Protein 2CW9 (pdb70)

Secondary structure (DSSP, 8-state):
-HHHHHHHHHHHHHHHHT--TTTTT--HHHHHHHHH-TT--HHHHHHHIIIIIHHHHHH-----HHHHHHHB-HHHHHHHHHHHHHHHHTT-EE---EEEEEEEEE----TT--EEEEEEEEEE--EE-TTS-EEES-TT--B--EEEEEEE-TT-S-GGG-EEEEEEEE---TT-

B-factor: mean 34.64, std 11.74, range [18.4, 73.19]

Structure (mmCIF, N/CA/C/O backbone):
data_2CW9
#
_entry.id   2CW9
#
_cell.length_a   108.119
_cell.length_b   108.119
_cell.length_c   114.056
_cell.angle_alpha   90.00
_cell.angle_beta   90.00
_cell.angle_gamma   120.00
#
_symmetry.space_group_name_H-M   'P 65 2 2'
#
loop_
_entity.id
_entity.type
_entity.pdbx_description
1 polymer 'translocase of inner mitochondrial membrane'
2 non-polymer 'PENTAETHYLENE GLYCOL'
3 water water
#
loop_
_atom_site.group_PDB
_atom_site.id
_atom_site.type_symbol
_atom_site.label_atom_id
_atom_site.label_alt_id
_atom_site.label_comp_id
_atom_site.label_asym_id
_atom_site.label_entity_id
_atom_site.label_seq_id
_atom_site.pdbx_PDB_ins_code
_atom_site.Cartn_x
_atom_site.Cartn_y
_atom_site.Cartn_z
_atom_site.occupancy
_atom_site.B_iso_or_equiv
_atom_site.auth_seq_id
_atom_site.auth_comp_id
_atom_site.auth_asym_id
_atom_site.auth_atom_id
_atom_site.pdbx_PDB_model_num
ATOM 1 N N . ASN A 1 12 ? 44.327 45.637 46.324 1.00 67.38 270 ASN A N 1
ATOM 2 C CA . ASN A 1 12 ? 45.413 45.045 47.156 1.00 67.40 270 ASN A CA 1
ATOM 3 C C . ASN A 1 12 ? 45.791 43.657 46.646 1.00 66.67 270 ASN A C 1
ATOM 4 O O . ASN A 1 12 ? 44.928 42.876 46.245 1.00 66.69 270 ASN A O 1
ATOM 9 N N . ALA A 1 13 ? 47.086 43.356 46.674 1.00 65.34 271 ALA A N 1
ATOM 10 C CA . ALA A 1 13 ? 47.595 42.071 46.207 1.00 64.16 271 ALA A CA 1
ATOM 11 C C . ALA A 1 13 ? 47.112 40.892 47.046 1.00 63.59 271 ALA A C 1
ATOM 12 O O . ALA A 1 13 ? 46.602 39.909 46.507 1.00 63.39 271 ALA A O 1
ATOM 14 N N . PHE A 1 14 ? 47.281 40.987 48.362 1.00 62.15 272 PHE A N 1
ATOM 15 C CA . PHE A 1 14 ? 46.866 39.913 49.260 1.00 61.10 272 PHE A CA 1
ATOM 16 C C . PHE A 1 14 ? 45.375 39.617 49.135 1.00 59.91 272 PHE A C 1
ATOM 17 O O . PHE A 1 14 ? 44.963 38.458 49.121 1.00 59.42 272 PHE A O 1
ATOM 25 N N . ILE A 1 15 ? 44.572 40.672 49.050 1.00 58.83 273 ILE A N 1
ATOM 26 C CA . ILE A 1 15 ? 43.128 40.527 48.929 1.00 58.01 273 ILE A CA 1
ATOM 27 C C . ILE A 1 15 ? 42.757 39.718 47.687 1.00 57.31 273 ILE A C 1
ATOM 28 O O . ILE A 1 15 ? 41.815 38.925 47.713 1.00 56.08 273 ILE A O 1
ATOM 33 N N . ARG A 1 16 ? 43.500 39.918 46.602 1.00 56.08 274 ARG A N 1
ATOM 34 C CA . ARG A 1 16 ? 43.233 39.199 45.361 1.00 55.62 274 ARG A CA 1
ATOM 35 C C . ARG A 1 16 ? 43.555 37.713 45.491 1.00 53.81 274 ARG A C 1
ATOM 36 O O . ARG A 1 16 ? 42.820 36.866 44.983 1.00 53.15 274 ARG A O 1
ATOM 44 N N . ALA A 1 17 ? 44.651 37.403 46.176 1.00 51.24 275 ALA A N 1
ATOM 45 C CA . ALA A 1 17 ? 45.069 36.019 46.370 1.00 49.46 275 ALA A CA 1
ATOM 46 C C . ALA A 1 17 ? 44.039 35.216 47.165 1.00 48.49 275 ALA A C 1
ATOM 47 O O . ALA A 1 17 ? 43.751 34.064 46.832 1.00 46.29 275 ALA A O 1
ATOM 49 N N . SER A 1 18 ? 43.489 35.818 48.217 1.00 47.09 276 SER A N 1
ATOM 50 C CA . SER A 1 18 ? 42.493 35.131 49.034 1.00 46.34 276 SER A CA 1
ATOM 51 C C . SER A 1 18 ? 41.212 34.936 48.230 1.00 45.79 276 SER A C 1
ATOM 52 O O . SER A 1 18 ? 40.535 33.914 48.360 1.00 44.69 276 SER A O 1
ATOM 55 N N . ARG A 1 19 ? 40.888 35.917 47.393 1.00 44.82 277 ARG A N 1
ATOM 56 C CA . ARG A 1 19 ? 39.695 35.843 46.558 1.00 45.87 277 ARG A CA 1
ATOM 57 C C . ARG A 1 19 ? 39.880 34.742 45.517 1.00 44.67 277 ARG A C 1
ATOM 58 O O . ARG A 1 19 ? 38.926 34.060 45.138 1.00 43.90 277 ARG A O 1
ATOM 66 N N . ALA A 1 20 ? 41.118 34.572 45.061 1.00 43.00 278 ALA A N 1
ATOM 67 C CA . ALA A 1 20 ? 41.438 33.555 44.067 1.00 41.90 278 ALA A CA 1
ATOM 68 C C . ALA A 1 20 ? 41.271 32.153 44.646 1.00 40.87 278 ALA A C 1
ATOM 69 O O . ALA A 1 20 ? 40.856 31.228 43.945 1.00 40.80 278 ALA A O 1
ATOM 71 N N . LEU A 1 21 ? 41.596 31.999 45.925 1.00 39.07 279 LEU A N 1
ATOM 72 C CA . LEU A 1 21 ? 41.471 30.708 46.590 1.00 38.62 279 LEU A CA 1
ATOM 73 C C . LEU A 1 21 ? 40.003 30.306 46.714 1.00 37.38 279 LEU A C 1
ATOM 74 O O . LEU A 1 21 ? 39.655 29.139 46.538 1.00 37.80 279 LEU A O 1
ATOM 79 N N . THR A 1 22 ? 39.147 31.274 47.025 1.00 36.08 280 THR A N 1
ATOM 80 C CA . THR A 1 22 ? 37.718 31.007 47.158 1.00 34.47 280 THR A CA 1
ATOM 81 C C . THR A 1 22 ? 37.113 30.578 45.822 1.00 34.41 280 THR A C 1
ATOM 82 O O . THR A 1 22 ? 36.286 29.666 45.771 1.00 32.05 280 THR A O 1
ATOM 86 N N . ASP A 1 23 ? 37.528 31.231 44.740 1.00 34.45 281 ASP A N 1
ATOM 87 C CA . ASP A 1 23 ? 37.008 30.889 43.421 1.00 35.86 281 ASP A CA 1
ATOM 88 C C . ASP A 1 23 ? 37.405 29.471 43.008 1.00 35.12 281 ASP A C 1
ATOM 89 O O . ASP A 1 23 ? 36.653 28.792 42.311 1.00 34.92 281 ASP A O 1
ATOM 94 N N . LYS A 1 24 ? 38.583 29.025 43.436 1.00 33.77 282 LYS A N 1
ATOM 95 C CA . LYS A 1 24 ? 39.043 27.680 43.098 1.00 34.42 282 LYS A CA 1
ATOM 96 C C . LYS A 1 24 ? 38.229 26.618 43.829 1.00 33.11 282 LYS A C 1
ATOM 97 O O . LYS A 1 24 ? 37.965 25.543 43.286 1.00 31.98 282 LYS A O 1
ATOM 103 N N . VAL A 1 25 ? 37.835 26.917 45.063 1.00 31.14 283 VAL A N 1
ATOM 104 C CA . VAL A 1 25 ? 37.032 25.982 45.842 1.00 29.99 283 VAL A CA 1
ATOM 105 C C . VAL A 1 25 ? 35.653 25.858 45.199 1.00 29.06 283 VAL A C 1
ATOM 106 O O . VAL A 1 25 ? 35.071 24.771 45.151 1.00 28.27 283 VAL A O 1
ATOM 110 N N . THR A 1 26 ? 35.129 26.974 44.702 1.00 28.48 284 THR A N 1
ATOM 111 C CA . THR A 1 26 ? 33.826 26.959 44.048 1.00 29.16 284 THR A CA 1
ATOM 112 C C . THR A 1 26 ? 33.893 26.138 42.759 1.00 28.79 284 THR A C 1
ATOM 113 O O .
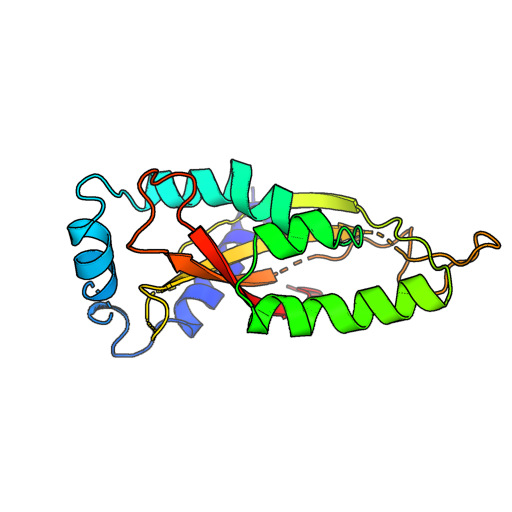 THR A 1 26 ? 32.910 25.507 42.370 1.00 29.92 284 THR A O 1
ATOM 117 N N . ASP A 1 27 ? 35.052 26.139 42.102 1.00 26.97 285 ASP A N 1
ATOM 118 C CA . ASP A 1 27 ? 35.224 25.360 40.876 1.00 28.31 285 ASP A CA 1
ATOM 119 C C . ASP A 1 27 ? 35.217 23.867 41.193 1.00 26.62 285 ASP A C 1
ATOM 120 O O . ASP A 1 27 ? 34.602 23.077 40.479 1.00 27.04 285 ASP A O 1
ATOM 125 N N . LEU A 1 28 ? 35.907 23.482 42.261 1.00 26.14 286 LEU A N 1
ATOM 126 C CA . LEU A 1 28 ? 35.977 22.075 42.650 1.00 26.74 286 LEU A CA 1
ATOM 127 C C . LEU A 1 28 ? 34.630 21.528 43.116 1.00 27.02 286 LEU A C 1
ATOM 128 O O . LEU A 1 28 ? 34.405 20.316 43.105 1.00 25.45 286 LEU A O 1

:::::

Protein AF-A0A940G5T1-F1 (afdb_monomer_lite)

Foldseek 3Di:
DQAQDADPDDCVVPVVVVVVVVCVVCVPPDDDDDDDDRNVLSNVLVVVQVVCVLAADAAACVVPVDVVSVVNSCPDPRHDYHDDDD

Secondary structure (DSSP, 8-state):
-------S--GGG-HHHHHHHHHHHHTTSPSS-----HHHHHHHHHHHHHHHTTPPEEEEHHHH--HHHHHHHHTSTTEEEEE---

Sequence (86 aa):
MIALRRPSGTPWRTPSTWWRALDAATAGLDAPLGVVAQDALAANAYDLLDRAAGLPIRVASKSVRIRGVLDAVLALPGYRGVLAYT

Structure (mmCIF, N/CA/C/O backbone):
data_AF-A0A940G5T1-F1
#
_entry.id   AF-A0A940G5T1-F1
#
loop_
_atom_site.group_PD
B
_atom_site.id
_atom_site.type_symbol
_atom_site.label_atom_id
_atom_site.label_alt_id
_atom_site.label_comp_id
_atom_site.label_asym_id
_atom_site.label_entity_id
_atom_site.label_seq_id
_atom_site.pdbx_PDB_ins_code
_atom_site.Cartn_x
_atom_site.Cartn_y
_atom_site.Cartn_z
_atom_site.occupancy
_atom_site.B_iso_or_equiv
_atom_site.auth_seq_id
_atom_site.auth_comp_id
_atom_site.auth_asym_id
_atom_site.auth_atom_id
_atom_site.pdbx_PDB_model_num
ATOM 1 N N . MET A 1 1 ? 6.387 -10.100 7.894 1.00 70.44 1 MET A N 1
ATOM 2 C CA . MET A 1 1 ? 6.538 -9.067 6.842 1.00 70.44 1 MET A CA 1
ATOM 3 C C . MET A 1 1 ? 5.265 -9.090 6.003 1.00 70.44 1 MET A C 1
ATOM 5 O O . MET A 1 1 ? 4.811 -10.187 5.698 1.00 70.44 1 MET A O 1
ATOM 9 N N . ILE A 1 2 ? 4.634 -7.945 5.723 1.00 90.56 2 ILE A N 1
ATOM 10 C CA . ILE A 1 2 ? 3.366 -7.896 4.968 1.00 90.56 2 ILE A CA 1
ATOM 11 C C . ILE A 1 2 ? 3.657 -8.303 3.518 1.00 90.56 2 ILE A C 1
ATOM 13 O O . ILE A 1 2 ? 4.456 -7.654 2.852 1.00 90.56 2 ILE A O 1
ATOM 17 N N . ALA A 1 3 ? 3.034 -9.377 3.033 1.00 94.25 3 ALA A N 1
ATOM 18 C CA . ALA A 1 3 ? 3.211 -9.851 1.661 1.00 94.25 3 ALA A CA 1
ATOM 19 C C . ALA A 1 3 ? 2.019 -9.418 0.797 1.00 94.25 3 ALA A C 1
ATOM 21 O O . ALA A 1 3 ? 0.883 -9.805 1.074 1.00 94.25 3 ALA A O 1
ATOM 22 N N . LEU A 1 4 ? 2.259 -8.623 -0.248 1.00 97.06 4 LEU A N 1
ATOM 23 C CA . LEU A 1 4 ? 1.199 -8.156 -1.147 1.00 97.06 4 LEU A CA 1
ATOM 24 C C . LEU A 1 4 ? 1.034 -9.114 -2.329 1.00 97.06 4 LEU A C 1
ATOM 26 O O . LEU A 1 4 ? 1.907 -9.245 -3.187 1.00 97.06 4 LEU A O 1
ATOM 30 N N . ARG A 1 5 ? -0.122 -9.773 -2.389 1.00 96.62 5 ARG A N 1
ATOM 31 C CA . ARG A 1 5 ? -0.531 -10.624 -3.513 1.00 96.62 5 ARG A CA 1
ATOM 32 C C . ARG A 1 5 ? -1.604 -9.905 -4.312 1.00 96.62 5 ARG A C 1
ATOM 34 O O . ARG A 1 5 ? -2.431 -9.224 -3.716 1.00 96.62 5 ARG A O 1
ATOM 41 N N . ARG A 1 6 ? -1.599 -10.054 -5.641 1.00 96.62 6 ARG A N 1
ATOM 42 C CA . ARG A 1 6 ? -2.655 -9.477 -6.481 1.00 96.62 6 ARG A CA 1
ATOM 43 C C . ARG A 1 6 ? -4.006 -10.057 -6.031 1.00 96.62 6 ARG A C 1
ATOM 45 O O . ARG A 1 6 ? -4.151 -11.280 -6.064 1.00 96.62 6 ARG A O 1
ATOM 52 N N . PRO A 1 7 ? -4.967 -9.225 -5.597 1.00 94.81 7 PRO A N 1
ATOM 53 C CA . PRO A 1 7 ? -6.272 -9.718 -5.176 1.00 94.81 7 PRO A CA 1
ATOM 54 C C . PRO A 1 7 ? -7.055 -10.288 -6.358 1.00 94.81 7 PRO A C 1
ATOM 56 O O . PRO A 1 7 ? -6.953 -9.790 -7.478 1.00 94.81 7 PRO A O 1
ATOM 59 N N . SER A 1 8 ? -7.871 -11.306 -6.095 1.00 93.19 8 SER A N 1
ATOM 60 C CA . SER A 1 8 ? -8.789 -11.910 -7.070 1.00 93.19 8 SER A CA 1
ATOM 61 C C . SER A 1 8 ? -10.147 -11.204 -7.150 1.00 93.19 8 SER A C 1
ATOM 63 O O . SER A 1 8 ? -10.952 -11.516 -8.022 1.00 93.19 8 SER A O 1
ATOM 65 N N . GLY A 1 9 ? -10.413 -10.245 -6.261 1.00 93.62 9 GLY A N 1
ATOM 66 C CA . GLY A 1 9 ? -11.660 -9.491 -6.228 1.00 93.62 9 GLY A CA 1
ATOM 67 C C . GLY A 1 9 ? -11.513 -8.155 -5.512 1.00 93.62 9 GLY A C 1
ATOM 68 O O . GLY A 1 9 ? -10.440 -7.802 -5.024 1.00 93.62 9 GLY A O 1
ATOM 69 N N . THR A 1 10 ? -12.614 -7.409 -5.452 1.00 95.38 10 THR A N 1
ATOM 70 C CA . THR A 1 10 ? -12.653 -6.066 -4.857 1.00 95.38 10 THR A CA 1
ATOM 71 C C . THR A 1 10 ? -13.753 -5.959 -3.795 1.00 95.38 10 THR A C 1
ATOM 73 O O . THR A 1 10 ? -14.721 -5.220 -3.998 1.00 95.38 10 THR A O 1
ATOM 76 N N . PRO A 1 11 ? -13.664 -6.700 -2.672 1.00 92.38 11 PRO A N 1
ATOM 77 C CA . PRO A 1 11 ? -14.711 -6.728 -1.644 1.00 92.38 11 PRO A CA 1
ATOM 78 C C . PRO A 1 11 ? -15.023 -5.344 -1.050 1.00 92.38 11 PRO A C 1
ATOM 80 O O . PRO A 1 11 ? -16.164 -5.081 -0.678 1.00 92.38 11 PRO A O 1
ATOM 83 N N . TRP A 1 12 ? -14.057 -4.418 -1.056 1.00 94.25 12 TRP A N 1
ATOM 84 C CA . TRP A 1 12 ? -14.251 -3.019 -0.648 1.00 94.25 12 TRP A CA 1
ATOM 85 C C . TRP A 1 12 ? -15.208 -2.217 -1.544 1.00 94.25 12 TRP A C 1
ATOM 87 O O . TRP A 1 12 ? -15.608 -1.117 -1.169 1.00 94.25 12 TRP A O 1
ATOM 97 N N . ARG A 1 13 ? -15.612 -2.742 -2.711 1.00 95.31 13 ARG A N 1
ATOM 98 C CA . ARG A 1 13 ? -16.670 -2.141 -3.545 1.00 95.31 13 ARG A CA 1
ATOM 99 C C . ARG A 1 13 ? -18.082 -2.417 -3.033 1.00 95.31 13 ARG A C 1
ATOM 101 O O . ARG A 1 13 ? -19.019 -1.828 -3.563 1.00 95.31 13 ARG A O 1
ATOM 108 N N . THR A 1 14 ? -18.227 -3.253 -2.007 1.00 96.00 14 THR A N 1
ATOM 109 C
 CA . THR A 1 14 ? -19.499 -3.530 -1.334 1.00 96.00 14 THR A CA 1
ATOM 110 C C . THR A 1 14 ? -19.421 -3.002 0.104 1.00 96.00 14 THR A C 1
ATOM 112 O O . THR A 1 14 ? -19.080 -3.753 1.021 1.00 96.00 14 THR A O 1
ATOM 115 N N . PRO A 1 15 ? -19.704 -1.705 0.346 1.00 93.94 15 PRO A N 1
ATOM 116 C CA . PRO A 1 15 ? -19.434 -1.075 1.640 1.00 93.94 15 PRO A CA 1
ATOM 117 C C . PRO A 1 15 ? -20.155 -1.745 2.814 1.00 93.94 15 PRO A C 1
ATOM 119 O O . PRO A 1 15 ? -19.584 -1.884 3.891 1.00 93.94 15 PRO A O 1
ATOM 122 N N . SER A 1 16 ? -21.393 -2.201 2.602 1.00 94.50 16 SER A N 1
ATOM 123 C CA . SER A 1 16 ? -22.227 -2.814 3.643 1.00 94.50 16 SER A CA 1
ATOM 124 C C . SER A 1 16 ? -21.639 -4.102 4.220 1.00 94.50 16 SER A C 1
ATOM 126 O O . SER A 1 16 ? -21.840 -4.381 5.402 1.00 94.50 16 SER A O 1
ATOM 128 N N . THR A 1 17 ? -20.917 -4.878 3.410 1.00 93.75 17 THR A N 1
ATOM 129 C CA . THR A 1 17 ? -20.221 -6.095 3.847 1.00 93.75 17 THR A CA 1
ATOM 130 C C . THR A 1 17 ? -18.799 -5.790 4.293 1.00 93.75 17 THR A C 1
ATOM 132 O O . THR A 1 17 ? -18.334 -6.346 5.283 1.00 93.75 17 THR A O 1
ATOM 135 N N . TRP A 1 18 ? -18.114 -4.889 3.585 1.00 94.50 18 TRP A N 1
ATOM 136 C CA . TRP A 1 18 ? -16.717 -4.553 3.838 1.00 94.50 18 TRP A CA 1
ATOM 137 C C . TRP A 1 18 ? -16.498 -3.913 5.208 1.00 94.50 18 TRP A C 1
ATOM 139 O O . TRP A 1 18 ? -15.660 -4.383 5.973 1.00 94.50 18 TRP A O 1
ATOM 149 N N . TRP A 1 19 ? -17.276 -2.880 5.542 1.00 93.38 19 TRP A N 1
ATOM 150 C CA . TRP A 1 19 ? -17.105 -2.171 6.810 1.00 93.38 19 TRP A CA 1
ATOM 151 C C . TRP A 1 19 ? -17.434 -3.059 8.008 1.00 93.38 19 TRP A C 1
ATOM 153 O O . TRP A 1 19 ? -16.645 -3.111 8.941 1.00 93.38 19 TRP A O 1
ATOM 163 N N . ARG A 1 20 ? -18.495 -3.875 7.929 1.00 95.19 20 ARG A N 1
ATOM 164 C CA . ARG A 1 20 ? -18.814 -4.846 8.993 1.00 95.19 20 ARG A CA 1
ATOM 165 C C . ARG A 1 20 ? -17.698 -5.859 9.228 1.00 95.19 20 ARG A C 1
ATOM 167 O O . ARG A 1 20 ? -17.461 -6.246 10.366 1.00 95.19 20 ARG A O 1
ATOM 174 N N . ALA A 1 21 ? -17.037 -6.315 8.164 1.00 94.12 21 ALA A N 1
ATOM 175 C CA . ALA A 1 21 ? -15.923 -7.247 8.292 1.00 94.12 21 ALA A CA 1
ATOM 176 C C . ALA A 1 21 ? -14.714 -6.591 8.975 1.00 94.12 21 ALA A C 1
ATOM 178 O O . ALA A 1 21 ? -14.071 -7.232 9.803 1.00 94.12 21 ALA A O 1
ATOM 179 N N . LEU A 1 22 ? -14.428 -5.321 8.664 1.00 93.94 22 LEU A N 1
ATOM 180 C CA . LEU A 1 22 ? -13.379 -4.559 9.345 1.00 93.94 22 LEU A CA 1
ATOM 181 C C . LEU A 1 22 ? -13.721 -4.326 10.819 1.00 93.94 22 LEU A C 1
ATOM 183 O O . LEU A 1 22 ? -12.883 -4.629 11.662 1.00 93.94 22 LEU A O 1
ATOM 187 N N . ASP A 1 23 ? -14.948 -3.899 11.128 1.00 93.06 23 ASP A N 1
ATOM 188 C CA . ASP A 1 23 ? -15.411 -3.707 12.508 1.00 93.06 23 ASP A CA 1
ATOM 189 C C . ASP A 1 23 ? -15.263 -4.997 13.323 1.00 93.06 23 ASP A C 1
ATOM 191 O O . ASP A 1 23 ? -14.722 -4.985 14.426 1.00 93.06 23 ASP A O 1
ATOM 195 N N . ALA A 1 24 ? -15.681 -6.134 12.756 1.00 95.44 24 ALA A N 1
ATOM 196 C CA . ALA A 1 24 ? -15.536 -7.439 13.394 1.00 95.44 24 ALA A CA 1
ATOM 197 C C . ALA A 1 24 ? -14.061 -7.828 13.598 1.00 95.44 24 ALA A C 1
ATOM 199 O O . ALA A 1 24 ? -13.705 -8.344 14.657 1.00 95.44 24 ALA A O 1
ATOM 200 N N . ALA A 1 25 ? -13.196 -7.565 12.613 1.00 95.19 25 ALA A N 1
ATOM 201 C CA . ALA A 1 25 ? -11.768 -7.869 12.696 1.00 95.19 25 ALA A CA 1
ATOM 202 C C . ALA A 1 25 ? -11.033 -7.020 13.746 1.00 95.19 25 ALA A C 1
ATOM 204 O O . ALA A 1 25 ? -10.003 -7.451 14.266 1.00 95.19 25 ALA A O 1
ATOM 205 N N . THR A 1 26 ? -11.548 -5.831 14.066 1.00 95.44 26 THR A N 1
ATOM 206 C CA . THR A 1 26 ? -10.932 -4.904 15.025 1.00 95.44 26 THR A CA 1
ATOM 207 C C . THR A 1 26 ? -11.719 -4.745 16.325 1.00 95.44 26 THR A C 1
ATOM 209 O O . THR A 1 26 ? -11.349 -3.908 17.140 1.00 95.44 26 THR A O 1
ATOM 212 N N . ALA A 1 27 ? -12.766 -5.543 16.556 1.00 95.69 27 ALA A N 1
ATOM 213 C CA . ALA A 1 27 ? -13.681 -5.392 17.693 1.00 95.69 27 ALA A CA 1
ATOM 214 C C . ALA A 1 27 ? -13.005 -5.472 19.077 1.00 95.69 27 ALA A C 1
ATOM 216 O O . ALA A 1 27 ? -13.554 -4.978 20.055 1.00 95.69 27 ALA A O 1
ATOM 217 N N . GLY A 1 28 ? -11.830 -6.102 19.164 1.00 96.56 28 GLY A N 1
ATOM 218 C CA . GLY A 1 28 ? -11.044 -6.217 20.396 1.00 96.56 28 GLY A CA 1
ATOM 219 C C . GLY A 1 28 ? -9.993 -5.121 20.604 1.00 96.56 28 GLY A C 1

:::::

▸ Exercise goal
Of the entries above, repeat exactly the lines between the line with "ATOM 11 C C . ILE" and the line with "ATOM 22 N N", inclusive, and no others.

▸ Task solution
ATOM 11 C C . ILE A 1 2 ? 3.657 -8.303 3.518 1.00 90.56 2 ILE A C 1
ATOM 13 O O . ILE A 1 2 ? 4.456 -7.654 2.852 1.00 90.56 2 ILE A O 1
ATOM 17 N N . ALA A 1 3 ? 3.034 -9.377 3.033 1.00 94.25 3 ALA A N 1
ATOM 18 C CA . ALA A 1 3 ? 3.211 -9.851 1.661 1.00 94.25 3 ALA A CA 1
ATOM 19 C C . ALA A 1 3 ? 2.019 -9.418 0.797 1.00 94.25 3 ALA A C 1
ATOM 21 O O . ALA A 1 3 ? 0.883 -9.805 1.074 1.00 94.25 3 ALA A O 1
ATOM 22 N N . LEU A 1 4 ? 2.259 -8.623 -0.248 1.00 97.06 4 LEU A N 1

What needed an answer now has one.